(Data entries)
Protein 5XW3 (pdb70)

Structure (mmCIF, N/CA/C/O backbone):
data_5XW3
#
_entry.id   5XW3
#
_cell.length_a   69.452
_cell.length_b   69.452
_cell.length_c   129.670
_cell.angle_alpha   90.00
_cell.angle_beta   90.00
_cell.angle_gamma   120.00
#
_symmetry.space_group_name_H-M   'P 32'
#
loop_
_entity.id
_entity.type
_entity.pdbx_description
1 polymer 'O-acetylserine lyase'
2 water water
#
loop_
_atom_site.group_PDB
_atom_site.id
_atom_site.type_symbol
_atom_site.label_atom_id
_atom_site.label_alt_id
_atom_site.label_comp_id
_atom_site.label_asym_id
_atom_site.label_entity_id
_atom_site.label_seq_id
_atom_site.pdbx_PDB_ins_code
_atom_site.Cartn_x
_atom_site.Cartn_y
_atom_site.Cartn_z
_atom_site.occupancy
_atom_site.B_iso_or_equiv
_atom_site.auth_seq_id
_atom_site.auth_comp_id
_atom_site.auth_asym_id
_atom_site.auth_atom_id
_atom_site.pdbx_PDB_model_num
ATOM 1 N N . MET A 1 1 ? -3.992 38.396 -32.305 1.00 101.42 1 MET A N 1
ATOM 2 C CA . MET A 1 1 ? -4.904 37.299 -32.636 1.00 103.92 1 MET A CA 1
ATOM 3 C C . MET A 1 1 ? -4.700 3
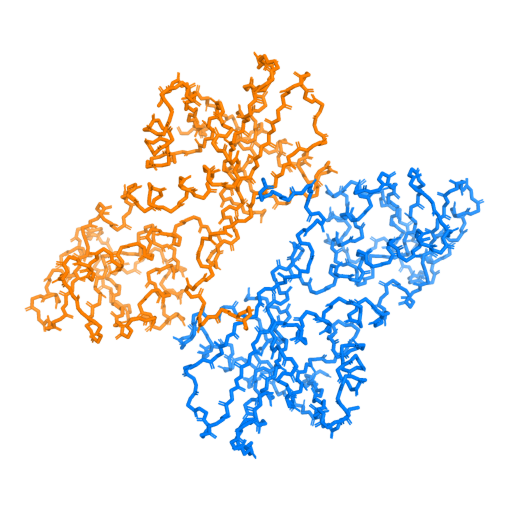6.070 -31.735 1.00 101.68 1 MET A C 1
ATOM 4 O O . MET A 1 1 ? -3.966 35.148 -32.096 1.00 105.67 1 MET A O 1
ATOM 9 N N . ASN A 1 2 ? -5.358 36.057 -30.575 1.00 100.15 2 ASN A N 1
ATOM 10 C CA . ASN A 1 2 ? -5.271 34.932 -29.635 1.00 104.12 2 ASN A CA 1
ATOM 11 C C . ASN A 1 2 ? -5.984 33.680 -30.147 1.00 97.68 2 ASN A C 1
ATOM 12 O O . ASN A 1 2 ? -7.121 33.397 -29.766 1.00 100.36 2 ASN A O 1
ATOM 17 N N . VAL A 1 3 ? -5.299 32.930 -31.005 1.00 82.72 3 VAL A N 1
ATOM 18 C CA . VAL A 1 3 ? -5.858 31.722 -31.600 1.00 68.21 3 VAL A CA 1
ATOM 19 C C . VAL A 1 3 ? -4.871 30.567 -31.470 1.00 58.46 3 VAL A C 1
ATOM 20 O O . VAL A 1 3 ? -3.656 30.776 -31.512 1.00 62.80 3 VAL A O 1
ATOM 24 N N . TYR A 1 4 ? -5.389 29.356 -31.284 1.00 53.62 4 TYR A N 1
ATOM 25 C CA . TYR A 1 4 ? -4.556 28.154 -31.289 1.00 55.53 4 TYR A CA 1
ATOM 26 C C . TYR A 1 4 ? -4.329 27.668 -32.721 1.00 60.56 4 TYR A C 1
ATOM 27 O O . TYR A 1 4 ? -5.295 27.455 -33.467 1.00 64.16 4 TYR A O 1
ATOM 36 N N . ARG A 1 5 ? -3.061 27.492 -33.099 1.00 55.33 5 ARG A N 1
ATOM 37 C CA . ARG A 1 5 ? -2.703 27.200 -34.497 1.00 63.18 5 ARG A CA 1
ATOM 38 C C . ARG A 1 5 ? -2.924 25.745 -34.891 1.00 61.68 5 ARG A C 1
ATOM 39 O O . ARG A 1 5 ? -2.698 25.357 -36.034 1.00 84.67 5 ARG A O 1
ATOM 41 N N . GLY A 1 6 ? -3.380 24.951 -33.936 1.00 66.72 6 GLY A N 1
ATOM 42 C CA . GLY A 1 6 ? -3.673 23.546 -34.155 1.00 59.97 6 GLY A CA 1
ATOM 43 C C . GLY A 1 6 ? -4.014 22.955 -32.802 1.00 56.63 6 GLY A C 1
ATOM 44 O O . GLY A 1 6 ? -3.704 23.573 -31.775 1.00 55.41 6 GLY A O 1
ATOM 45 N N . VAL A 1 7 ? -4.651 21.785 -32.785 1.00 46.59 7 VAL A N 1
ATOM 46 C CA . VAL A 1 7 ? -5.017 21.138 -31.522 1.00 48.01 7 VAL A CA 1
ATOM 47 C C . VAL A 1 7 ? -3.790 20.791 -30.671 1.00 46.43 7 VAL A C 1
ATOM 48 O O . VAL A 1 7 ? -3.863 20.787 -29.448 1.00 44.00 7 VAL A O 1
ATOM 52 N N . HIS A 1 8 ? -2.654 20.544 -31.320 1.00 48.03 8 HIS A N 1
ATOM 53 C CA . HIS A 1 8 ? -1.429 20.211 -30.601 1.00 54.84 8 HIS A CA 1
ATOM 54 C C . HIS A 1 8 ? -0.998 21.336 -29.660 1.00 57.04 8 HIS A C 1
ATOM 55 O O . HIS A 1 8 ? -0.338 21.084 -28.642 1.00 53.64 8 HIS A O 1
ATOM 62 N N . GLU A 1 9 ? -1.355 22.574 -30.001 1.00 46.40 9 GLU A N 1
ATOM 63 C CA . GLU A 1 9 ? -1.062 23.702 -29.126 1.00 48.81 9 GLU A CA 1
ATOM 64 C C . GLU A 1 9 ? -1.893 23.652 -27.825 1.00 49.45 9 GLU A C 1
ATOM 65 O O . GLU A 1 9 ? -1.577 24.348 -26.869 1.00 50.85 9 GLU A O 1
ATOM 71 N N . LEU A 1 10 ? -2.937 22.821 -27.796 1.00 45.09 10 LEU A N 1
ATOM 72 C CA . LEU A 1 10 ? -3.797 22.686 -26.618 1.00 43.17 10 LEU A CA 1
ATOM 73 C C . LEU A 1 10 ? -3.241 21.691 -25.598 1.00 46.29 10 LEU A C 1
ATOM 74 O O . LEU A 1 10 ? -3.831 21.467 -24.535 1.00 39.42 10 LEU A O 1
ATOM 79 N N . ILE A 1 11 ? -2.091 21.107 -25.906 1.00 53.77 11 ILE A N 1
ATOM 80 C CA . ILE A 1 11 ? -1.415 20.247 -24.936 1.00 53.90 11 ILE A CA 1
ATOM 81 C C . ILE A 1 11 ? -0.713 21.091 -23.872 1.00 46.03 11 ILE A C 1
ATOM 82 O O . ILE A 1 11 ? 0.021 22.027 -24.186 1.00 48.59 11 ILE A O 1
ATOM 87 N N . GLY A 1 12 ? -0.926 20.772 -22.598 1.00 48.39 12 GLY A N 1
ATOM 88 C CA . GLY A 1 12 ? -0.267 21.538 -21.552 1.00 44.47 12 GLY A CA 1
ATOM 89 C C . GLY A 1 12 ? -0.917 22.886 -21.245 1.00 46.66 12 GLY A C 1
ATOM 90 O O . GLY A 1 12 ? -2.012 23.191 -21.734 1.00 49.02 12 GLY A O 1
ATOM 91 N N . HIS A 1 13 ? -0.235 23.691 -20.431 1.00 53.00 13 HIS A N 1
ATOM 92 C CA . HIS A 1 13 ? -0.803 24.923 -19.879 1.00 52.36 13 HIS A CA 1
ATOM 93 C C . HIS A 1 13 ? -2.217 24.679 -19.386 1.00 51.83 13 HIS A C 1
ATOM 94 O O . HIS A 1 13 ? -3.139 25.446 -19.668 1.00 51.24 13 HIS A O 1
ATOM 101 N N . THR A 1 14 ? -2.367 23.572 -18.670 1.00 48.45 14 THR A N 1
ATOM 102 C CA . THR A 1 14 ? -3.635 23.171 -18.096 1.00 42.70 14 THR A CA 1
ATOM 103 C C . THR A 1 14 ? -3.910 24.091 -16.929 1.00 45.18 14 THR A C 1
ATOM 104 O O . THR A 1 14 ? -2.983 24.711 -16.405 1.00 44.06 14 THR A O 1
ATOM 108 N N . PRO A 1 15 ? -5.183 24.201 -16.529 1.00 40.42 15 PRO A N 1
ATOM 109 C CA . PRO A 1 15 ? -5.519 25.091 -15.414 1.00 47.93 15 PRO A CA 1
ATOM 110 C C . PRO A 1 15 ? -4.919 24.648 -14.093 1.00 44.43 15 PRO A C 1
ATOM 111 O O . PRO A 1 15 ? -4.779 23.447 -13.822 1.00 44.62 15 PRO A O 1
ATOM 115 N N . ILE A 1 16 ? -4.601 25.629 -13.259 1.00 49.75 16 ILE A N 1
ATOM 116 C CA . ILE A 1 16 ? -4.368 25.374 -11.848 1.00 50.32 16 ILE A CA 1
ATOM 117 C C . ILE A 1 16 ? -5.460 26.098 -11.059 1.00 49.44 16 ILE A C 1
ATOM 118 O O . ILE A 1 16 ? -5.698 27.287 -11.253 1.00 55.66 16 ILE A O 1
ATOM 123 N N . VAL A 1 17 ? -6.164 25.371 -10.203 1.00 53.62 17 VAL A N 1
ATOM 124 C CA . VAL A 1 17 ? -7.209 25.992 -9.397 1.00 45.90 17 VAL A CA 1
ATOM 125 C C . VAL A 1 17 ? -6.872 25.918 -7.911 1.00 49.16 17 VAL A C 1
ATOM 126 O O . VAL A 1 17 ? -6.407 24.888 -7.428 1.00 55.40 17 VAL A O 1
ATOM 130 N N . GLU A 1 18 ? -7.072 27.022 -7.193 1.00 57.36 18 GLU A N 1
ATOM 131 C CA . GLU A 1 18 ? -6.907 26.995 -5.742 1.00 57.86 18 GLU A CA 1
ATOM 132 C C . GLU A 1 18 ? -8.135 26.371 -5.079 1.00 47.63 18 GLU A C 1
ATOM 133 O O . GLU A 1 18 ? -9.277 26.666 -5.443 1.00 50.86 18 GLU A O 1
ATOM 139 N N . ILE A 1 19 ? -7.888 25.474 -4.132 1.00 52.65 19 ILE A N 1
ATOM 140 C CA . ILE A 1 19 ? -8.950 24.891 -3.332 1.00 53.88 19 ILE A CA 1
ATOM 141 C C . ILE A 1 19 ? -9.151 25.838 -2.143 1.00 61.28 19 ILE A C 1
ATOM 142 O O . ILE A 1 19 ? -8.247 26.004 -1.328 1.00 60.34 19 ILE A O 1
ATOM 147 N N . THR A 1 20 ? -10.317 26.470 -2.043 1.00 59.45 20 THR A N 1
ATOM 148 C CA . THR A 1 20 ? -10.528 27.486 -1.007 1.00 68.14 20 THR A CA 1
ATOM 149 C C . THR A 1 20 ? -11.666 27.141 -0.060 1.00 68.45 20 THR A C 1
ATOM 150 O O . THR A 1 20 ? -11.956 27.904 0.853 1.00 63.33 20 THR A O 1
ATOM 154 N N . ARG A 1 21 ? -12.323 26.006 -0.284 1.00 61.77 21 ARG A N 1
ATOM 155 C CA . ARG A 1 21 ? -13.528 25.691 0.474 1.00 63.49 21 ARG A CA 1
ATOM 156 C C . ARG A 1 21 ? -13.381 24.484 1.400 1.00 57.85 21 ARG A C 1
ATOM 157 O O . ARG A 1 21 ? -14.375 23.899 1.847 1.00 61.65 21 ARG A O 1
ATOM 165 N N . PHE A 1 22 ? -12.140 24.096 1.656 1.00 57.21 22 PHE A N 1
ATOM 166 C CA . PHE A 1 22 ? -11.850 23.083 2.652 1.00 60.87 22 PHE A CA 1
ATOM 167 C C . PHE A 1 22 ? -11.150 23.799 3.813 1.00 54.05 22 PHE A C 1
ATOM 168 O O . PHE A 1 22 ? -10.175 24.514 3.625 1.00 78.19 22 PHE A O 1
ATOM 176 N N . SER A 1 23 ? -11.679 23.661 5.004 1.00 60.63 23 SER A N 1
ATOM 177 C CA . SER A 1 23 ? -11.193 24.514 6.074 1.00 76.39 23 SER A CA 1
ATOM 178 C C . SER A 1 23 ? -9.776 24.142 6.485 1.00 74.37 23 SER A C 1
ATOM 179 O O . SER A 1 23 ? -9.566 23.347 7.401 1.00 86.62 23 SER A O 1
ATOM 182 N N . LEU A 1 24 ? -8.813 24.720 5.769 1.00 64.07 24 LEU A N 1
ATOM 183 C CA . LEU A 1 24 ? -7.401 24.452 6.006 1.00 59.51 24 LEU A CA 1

* * *

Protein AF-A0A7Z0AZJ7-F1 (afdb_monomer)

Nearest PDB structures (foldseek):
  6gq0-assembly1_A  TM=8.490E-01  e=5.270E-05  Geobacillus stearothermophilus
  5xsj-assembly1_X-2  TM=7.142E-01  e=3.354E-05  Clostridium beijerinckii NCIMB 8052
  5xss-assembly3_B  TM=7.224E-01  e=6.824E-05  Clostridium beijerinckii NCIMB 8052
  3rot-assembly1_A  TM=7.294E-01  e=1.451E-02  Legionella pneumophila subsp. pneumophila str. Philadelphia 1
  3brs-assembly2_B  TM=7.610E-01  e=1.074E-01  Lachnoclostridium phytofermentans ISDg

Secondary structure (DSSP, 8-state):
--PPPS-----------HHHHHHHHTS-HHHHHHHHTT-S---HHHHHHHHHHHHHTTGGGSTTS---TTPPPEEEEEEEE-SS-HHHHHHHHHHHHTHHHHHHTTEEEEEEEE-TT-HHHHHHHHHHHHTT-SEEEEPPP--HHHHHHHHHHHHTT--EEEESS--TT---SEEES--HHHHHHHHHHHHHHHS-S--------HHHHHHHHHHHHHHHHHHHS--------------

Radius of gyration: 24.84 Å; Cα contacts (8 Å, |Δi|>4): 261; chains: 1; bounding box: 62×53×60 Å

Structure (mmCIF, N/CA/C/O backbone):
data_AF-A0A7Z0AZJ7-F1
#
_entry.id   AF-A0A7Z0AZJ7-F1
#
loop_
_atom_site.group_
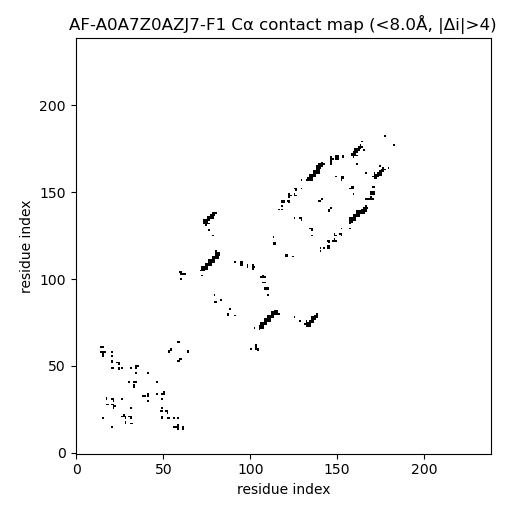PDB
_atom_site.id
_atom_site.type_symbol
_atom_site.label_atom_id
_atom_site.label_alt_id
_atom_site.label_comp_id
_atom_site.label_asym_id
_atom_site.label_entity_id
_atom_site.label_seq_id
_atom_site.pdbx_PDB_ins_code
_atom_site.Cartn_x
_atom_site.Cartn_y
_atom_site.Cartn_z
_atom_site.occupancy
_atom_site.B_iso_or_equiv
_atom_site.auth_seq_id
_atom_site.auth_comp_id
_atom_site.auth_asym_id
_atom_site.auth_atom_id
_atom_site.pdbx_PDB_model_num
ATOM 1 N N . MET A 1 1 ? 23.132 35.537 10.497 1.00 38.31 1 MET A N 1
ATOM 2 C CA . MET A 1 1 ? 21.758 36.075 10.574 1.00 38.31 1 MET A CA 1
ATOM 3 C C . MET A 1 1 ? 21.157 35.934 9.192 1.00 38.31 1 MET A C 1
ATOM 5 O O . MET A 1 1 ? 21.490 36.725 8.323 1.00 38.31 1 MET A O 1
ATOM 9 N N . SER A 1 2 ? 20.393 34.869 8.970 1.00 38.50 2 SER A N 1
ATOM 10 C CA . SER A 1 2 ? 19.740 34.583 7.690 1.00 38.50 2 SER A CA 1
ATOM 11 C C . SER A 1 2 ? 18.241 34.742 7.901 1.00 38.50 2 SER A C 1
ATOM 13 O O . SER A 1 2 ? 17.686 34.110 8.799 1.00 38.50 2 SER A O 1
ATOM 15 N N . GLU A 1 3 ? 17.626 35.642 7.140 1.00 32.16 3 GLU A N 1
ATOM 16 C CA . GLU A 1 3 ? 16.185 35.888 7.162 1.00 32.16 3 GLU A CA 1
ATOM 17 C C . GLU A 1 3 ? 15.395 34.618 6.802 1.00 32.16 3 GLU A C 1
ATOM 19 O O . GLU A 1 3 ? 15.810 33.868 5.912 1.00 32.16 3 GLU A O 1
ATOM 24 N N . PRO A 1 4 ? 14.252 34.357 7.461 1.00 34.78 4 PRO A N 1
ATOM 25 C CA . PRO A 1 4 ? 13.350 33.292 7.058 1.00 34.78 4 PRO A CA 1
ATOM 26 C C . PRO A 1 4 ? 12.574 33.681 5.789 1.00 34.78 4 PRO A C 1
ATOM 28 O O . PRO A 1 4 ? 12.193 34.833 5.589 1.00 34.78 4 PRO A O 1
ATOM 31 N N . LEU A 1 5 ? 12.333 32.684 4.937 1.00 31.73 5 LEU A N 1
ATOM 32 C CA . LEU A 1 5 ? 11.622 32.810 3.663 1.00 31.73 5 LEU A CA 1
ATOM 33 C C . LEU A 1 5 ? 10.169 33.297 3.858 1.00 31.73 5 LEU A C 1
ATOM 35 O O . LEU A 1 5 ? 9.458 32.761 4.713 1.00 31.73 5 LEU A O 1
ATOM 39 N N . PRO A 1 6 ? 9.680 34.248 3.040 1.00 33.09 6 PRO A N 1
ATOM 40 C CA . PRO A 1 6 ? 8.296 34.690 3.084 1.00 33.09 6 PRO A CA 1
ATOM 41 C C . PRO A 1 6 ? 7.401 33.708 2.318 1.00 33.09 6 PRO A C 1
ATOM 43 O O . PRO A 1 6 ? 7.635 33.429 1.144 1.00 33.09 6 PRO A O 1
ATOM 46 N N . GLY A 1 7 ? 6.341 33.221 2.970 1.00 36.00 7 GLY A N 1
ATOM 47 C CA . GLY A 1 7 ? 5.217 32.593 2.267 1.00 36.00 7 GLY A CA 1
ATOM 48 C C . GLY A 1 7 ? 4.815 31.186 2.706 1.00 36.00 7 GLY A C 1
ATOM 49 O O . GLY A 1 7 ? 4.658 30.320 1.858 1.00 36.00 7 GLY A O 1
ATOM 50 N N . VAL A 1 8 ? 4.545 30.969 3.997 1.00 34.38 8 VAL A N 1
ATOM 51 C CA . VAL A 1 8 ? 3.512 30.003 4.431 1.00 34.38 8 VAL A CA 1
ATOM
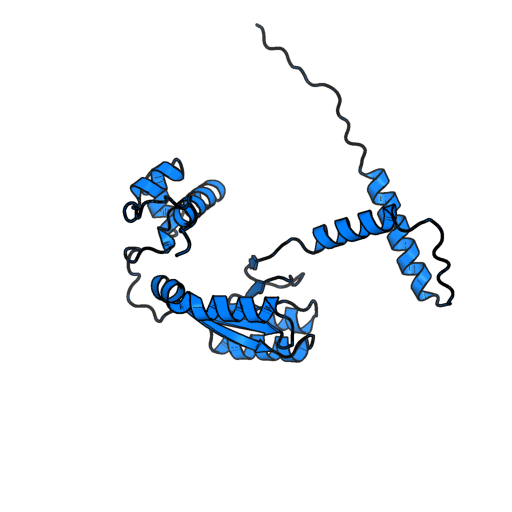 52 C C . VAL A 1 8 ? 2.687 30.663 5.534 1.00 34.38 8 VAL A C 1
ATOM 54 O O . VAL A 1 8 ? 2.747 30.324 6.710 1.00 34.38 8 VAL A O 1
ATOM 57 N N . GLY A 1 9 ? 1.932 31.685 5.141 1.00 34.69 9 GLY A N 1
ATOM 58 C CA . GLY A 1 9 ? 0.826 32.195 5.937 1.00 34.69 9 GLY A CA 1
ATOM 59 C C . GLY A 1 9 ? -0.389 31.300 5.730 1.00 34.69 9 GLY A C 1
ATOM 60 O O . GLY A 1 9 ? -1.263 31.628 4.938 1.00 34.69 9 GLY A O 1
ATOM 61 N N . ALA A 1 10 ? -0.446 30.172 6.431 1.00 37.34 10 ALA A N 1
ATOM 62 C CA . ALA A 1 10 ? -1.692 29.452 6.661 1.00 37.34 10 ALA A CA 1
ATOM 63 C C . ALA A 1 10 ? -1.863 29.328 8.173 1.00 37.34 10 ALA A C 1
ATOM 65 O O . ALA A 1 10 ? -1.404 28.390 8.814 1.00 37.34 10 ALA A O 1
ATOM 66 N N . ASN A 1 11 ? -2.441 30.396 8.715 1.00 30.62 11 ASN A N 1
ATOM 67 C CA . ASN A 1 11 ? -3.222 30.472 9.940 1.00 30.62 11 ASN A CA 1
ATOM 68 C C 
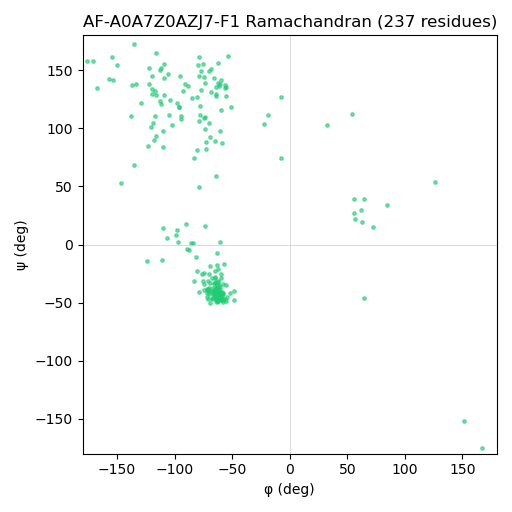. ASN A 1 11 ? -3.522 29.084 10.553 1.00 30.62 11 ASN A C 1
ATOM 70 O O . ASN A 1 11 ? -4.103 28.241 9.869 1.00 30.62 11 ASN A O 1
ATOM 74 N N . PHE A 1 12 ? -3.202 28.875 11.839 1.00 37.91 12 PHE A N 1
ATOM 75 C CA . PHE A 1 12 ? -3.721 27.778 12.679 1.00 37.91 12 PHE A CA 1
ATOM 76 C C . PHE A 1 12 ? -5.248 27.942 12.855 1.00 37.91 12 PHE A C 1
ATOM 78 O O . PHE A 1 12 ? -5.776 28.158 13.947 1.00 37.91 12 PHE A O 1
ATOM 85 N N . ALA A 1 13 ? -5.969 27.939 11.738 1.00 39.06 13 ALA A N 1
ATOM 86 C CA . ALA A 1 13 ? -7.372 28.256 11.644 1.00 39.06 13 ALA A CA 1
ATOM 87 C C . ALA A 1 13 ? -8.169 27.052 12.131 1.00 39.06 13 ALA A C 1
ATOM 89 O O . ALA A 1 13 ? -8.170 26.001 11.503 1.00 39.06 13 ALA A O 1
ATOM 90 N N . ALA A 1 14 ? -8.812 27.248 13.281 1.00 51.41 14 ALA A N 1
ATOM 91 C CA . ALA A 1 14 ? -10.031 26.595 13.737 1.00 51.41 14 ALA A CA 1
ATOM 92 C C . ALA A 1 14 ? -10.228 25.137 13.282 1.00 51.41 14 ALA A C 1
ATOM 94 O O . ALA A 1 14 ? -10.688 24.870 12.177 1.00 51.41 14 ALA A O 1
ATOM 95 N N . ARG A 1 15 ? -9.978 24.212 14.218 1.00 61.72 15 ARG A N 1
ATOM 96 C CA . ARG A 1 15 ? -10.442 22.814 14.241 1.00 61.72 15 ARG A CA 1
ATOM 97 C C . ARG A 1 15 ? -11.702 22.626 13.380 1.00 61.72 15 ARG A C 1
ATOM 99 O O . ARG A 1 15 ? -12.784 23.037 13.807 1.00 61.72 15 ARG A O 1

### The problem
Above, find the line with "Protein 5XW3 (pdb70)"; copy it and every line down to the line with "ATOM 9 N N . ASN", exactly and both included, but no pictures.

### Solution for this problem
Protein 5XW3 (pdb70)

Structure (mmCIF, N/CA/C/O backbone):
data_5XW3
#
_entry.id   5XW3
#
_cell.length_a   69.452
_cell.length_b   69.452
_cell.length_c   129.670
_cell.angle_alpha   90.00
_cell.angle_beta   90.00
_cell.angle_gamma   120.00
#
_symmetry.space_group_name_H-M   'P 32'
#
loop_
_entity.id
_entity.type
_entity.pdbx_description
1 polymer 'O-acetylserine lyase'
2 water water
#
loop_
_atom_site.group_PDB
_atom_site.id
_atom_site.type_symbol
_atom_site.label_atom_id
_atom_site.label_alt_id
_atom_site.label_comp_id
_atom_site.label_asym_id
_atom_site.label_entity_id
_atom_site.label_seq_id
_atom_site.pdbx_PDB_ins_code
_atom_site.Cartn_x
_atom_site.Cartn_y
_atom_site.Cartn_z
_atom_site.occupancy
_atom_site.B_iso_or_equiv
_atom_site.auth_seq_id
_atom_site.auth_comp_id
_atom_site.auth_asym_id
_atom_site.auth_atom_id
_atom_site.pdbx_PDB_model_num
ATOM 1 N N . MET A 1 1 ? -3.992 38.396 -32.305 1.00 101.42 1 MET A N 1
ATOM 2 C CA . MET A 1 1 ? -4.904 37.299 -32.636 1.00 103.92 1 MET A CA 1
ATOM 3 C C . MET A 1 1 ? -4.700 3
6.070 -31.735 1.00 101.68 1 MET A C 1
ATOM 4 O O . MET A 1 1 ? -3.966 35.148 -32.096 1.00 105.67 1 MET A O 1
ATOM 9 N N . ASN A 1 2 ? -5.358 36.057 -30.575 1.00 100.15 2 ASN A N 1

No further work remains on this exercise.